Profit analysis isn't (enough) power analysis
I'm worrying a lot recently about whether we're too quick to tag orgs as “good” or “bad” based solely on whether they carry a charity number or a share register. The truth is often more nuanced that this: there are non‑profits siphoning grant money into opaque overheads, and private companies embedding social purpose into their governance. Legal form alone doesn't tell us enough about who holds the levers of power, who benefits, or how decision-making works.
Take, for example, the rise of B Corps across Europe. From Berlin’s social‑housing co‑ops to Catalonia’s worker‑owned renewable‑energy ventures, B Corps marry profit‑seeking with a legally binding commitment to environmental and social performance, stakeholder engagement, and accountability. Their governance structures require boards to balance shareholder return against community impact. That's not to say they're perfect, but it shows that this should be an analysis of mission, incentives, governance and safeguards - both inside the org and in wider environments.
Blended‑finance vehicles are also getting more common - it's been interesting to see more flexibility in national development banks, pooling public grants, concessionary loans and private capital under shared governance frameworks. These consortia sometimes embed civil‑society seats on their investment committees too, which if not fail-proof as a mechanism, at least helps to diversify voice and perspective.

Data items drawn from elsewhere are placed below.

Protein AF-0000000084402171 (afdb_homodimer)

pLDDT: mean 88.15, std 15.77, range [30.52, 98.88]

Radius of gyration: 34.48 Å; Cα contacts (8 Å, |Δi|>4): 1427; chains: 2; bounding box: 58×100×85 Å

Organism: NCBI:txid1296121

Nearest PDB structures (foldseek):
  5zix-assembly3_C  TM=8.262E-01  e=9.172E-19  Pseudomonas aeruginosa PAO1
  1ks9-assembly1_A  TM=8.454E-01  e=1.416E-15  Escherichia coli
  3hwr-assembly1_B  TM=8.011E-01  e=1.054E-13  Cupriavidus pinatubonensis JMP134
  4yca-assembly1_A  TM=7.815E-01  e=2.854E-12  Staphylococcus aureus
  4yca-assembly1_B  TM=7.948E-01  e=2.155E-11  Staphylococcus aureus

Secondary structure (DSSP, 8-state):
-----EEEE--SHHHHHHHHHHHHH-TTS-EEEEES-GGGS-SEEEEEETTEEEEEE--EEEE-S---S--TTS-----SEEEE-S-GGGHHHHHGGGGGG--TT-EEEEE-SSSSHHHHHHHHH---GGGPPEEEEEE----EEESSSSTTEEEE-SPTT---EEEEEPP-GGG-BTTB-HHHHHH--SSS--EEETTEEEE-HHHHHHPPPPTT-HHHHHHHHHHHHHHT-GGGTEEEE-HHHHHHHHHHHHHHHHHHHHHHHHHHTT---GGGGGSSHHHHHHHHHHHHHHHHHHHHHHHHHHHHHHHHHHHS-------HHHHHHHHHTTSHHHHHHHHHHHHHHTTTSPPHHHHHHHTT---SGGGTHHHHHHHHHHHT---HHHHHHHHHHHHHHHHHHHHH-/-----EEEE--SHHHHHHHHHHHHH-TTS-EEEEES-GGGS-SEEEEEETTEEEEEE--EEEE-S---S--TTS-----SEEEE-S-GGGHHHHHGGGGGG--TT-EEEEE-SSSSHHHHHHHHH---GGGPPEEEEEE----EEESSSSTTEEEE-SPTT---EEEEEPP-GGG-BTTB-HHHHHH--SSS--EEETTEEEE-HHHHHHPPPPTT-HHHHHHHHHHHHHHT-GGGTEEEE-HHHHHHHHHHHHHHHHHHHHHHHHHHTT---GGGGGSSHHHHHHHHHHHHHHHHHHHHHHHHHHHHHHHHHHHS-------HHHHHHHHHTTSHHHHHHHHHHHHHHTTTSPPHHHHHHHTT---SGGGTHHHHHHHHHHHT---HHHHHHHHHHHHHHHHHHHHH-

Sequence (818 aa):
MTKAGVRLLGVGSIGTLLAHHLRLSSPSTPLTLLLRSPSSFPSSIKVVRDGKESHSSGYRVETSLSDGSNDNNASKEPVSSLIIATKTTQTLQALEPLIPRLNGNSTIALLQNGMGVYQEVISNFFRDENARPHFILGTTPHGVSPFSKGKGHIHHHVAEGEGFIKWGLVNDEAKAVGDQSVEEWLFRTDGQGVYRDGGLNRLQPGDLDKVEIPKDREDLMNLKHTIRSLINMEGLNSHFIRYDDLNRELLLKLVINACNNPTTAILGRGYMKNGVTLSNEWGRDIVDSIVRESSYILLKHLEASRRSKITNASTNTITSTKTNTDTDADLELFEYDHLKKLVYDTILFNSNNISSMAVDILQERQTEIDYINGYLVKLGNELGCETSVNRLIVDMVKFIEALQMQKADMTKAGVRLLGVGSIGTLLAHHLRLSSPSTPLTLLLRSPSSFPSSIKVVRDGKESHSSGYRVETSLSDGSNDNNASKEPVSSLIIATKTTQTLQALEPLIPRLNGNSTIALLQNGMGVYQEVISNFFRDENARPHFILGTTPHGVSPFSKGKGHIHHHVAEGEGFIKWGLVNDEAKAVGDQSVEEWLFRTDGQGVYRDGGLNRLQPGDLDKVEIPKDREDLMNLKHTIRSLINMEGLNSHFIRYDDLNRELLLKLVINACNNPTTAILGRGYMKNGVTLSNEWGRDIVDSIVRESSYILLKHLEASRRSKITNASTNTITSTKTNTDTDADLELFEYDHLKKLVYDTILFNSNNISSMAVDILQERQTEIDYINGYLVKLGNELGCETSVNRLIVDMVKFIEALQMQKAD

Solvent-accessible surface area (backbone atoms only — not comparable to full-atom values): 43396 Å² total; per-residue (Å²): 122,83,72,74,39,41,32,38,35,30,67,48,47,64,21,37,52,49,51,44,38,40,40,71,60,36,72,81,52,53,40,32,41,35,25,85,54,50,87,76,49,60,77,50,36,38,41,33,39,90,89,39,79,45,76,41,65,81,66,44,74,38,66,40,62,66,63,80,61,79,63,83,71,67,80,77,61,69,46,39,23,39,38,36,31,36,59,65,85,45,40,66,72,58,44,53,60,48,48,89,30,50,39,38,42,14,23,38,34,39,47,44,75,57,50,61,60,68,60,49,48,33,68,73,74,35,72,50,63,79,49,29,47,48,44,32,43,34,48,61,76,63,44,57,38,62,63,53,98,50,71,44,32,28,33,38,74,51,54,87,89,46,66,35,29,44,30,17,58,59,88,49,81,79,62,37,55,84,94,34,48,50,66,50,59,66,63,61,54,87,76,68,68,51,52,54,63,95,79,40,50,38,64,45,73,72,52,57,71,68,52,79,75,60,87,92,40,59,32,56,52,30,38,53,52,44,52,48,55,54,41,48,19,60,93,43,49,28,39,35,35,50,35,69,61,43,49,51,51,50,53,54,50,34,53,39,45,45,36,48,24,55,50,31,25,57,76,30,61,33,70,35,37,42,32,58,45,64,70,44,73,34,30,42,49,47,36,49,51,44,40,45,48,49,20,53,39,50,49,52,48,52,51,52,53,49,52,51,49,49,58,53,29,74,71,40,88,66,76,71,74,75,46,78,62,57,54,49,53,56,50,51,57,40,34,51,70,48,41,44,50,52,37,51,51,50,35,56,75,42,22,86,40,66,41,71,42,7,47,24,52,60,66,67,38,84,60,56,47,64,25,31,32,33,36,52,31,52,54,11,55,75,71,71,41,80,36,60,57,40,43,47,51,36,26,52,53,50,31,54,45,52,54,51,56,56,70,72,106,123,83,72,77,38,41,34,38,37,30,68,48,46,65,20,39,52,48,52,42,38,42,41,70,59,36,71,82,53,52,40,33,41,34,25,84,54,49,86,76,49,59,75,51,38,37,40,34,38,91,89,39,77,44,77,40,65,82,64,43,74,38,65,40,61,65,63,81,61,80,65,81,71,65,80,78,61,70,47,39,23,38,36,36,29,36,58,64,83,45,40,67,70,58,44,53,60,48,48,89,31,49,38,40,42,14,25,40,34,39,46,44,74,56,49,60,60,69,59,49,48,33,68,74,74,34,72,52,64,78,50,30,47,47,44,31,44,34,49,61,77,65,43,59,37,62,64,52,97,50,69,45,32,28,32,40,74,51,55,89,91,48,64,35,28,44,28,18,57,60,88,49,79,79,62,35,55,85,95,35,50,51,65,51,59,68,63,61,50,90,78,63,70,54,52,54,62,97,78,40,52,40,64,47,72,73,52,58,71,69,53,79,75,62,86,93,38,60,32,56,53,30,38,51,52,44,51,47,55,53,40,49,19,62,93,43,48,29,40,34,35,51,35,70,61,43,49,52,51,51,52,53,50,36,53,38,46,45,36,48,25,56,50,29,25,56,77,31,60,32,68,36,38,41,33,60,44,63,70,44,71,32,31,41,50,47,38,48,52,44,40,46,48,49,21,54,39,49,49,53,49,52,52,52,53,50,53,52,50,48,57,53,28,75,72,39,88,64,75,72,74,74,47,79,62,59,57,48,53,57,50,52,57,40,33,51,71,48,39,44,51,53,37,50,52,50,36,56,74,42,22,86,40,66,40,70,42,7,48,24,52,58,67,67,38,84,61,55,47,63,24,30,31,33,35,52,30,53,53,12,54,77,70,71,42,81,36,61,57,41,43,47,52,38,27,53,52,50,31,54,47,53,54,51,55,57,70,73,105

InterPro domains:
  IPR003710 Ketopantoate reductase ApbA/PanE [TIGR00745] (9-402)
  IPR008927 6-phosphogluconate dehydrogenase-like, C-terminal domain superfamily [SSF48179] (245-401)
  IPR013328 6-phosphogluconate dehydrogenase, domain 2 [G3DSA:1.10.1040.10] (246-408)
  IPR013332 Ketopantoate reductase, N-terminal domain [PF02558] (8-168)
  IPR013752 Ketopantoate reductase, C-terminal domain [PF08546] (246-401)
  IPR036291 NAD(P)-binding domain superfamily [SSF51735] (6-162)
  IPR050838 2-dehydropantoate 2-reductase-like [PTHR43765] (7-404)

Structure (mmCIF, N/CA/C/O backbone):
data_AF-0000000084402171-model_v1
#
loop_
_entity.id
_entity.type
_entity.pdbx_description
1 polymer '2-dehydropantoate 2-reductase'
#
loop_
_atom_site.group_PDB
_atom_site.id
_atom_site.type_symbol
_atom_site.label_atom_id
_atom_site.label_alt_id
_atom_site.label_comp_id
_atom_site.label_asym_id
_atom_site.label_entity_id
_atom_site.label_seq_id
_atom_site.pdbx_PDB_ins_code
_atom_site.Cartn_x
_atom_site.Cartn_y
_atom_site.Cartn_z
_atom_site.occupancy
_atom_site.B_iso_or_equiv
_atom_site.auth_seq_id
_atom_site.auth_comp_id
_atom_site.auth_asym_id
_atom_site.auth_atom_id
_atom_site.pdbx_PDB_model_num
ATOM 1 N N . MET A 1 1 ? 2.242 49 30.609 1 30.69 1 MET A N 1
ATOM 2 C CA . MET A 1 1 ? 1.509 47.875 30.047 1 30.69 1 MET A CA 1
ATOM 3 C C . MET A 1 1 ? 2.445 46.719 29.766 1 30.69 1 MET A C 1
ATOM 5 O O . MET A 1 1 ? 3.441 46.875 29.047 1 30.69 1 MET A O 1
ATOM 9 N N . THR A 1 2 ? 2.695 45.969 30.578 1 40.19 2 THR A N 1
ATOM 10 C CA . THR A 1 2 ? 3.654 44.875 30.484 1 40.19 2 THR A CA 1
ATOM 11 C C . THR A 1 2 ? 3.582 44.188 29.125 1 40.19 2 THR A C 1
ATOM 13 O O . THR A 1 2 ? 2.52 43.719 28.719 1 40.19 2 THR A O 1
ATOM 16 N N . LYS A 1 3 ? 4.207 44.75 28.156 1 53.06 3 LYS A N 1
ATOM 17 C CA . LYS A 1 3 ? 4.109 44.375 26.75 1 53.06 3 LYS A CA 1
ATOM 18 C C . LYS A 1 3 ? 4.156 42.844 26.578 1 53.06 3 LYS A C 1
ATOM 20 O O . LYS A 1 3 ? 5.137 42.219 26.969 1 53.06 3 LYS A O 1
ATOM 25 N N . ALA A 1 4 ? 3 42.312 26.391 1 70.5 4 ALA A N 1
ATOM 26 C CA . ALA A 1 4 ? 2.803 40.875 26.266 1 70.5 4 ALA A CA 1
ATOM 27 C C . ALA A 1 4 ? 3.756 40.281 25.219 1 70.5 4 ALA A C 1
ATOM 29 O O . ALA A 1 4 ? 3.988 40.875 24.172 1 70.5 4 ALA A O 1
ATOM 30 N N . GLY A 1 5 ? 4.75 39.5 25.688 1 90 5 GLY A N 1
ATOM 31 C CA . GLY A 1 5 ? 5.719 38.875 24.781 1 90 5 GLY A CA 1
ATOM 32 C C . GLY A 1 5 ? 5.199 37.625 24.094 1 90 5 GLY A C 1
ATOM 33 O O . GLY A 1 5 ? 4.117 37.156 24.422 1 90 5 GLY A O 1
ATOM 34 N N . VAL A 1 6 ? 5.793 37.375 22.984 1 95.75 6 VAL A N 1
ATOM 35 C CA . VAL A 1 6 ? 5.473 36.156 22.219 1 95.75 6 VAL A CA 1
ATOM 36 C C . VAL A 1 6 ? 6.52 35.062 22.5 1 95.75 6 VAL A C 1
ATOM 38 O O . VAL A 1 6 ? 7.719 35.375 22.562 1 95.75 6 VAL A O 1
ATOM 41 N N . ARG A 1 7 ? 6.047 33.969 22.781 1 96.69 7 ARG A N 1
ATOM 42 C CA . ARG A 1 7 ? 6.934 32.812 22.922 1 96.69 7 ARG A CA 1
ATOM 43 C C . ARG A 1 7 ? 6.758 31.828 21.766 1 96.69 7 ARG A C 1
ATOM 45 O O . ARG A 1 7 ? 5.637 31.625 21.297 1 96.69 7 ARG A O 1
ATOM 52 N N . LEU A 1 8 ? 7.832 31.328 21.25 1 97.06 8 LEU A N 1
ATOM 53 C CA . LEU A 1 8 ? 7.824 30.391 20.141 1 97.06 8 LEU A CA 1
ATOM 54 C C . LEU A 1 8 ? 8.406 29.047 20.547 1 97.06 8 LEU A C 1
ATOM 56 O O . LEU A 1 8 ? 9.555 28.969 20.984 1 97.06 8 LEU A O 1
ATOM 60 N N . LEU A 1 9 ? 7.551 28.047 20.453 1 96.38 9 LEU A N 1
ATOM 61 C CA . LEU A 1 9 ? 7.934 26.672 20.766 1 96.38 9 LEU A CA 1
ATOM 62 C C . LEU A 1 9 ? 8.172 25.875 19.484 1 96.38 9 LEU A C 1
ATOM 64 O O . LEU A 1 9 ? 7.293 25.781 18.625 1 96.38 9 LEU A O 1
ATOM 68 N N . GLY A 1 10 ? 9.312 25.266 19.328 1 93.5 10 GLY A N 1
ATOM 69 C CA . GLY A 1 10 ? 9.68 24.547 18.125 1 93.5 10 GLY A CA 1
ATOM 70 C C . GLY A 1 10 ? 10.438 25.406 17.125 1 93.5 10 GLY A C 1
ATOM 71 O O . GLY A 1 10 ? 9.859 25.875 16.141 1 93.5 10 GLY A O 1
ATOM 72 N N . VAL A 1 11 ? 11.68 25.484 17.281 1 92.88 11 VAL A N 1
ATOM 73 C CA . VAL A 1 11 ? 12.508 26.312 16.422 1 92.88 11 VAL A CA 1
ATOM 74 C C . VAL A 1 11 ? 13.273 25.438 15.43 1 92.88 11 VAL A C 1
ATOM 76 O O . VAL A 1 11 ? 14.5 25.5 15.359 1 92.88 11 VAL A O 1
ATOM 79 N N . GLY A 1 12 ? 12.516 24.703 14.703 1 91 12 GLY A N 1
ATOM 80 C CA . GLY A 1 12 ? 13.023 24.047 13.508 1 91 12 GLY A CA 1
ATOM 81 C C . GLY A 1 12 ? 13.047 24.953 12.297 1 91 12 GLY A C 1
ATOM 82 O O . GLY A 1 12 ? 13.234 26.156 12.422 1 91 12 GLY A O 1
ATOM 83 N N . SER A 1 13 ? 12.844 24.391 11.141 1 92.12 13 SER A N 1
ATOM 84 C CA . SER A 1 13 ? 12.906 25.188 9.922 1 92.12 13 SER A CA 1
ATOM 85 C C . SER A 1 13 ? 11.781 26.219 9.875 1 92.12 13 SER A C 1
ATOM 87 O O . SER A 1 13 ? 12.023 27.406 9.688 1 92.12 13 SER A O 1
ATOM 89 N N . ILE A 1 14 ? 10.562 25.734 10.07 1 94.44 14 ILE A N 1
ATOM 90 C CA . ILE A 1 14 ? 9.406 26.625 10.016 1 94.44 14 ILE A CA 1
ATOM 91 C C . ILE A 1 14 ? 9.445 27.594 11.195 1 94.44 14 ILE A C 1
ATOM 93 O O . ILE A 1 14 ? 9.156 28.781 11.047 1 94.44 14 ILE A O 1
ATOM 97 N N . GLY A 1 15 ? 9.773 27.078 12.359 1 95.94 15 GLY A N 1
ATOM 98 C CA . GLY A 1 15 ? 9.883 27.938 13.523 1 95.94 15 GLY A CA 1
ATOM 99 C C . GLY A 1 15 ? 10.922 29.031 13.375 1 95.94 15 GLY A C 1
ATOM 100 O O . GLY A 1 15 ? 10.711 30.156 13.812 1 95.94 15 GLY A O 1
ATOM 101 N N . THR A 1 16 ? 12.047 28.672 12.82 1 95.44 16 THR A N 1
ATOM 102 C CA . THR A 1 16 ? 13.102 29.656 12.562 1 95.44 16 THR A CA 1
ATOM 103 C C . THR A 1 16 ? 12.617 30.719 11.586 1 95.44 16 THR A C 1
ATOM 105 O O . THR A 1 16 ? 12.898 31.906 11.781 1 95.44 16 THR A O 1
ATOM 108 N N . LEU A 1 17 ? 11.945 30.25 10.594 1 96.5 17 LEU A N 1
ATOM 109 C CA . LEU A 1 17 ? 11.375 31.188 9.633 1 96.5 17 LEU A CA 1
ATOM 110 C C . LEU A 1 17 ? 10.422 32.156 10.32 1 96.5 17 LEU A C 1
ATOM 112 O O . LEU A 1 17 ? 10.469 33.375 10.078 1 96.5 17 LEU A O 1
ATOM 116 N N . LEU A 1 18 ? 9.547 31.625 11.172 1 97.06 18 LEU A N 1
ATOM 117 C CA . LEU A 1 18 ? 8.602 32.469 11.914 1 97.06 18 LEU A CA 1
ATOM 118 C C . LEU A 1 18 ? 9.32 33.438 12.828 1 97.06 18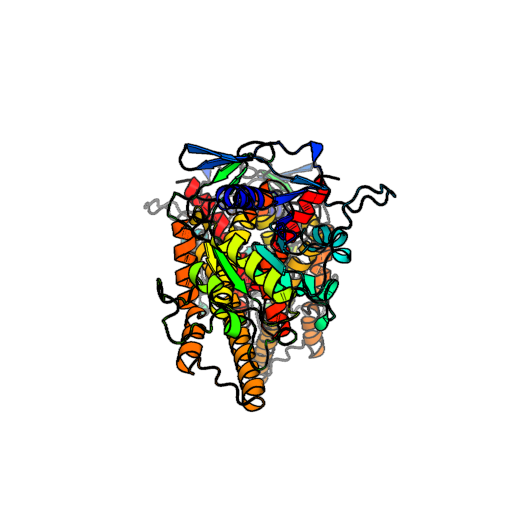 LEU A C 1
ATOM 120 O O . LEU A 1 18 ? 8.992 34.625 12.859 1 97.06 18 LEU A O 1
ATOM 124 N N . ALA A 1 19 ? 10.266 32.906 13.57 1 96.5 19 ALA A N 1
ATOM 125 C CA . ALA A 1 19 ? 11.031 33.75 14.492 1 96.5 19 ALA A CA 1
ATOM 126 C C . ALA A 1 19 ? 11.672 34.938 13.75 1 96.5 19 ALA A C 1
ATOM 128 O O . ALA A 1 19 ? 11.594 36.062 14.211 1 96.5 19 ALA A O 1
ATOM 129 N N . HIS A 1 20 ? 12.266 34.625 12.664 1 96.62 20 HIS A N 1
ATOM 130 C CA . HIS A 1 20 ? 12.961 35.625 11.852 1 96.62 20 HIS A CA 1
ATOM 131 C C . HIS A 1 20 ? 12 36.719 11.414 1 96.62 20 HIS A C 1
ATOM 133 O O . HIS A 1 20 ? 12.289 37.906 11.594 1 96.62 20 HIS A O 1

Any of these hybrid models seems more interesting to me than non‑profits or philanthropies that invest recklessly, or politically, and have opaque, top down executive decision-making based on funder whims. Of course not all non-profits do this - there are many visionary, astute, ethical non-profits who have positively impacted millions of lives - but it's not a given that a non-profit is necessarily a force for good. Charitable status doesn’t guarantee grassroots control or equitable benefit‑sharing, and being a company doesn't mean you have to behave in reckless, extractive, manipulative ways.
I'm worrying about all this in part at the moment because of what is happening in the United States of America - it's revealed just how fragile grants and dependent funding systems are. Some of our most important fields - science and social welfare - have been gutted, thanks to the whims of billionaires. In a capitalist macroeconomy, independence requires an income. What matters to me increasingly, then, is how to do this with integrity. Not whether an organisation pays dividends, but how it distributes power. Do the stakeholders have real agency? Are governance documents actually accessible? Is impact audited independently?
Moving beyond reductive binaries might help us to get into the real subtance - like are we building structures that really devolve power to impacted users and communities, are we devising revenue models that have missional alignment, and what are the mission safeguards we can really trust?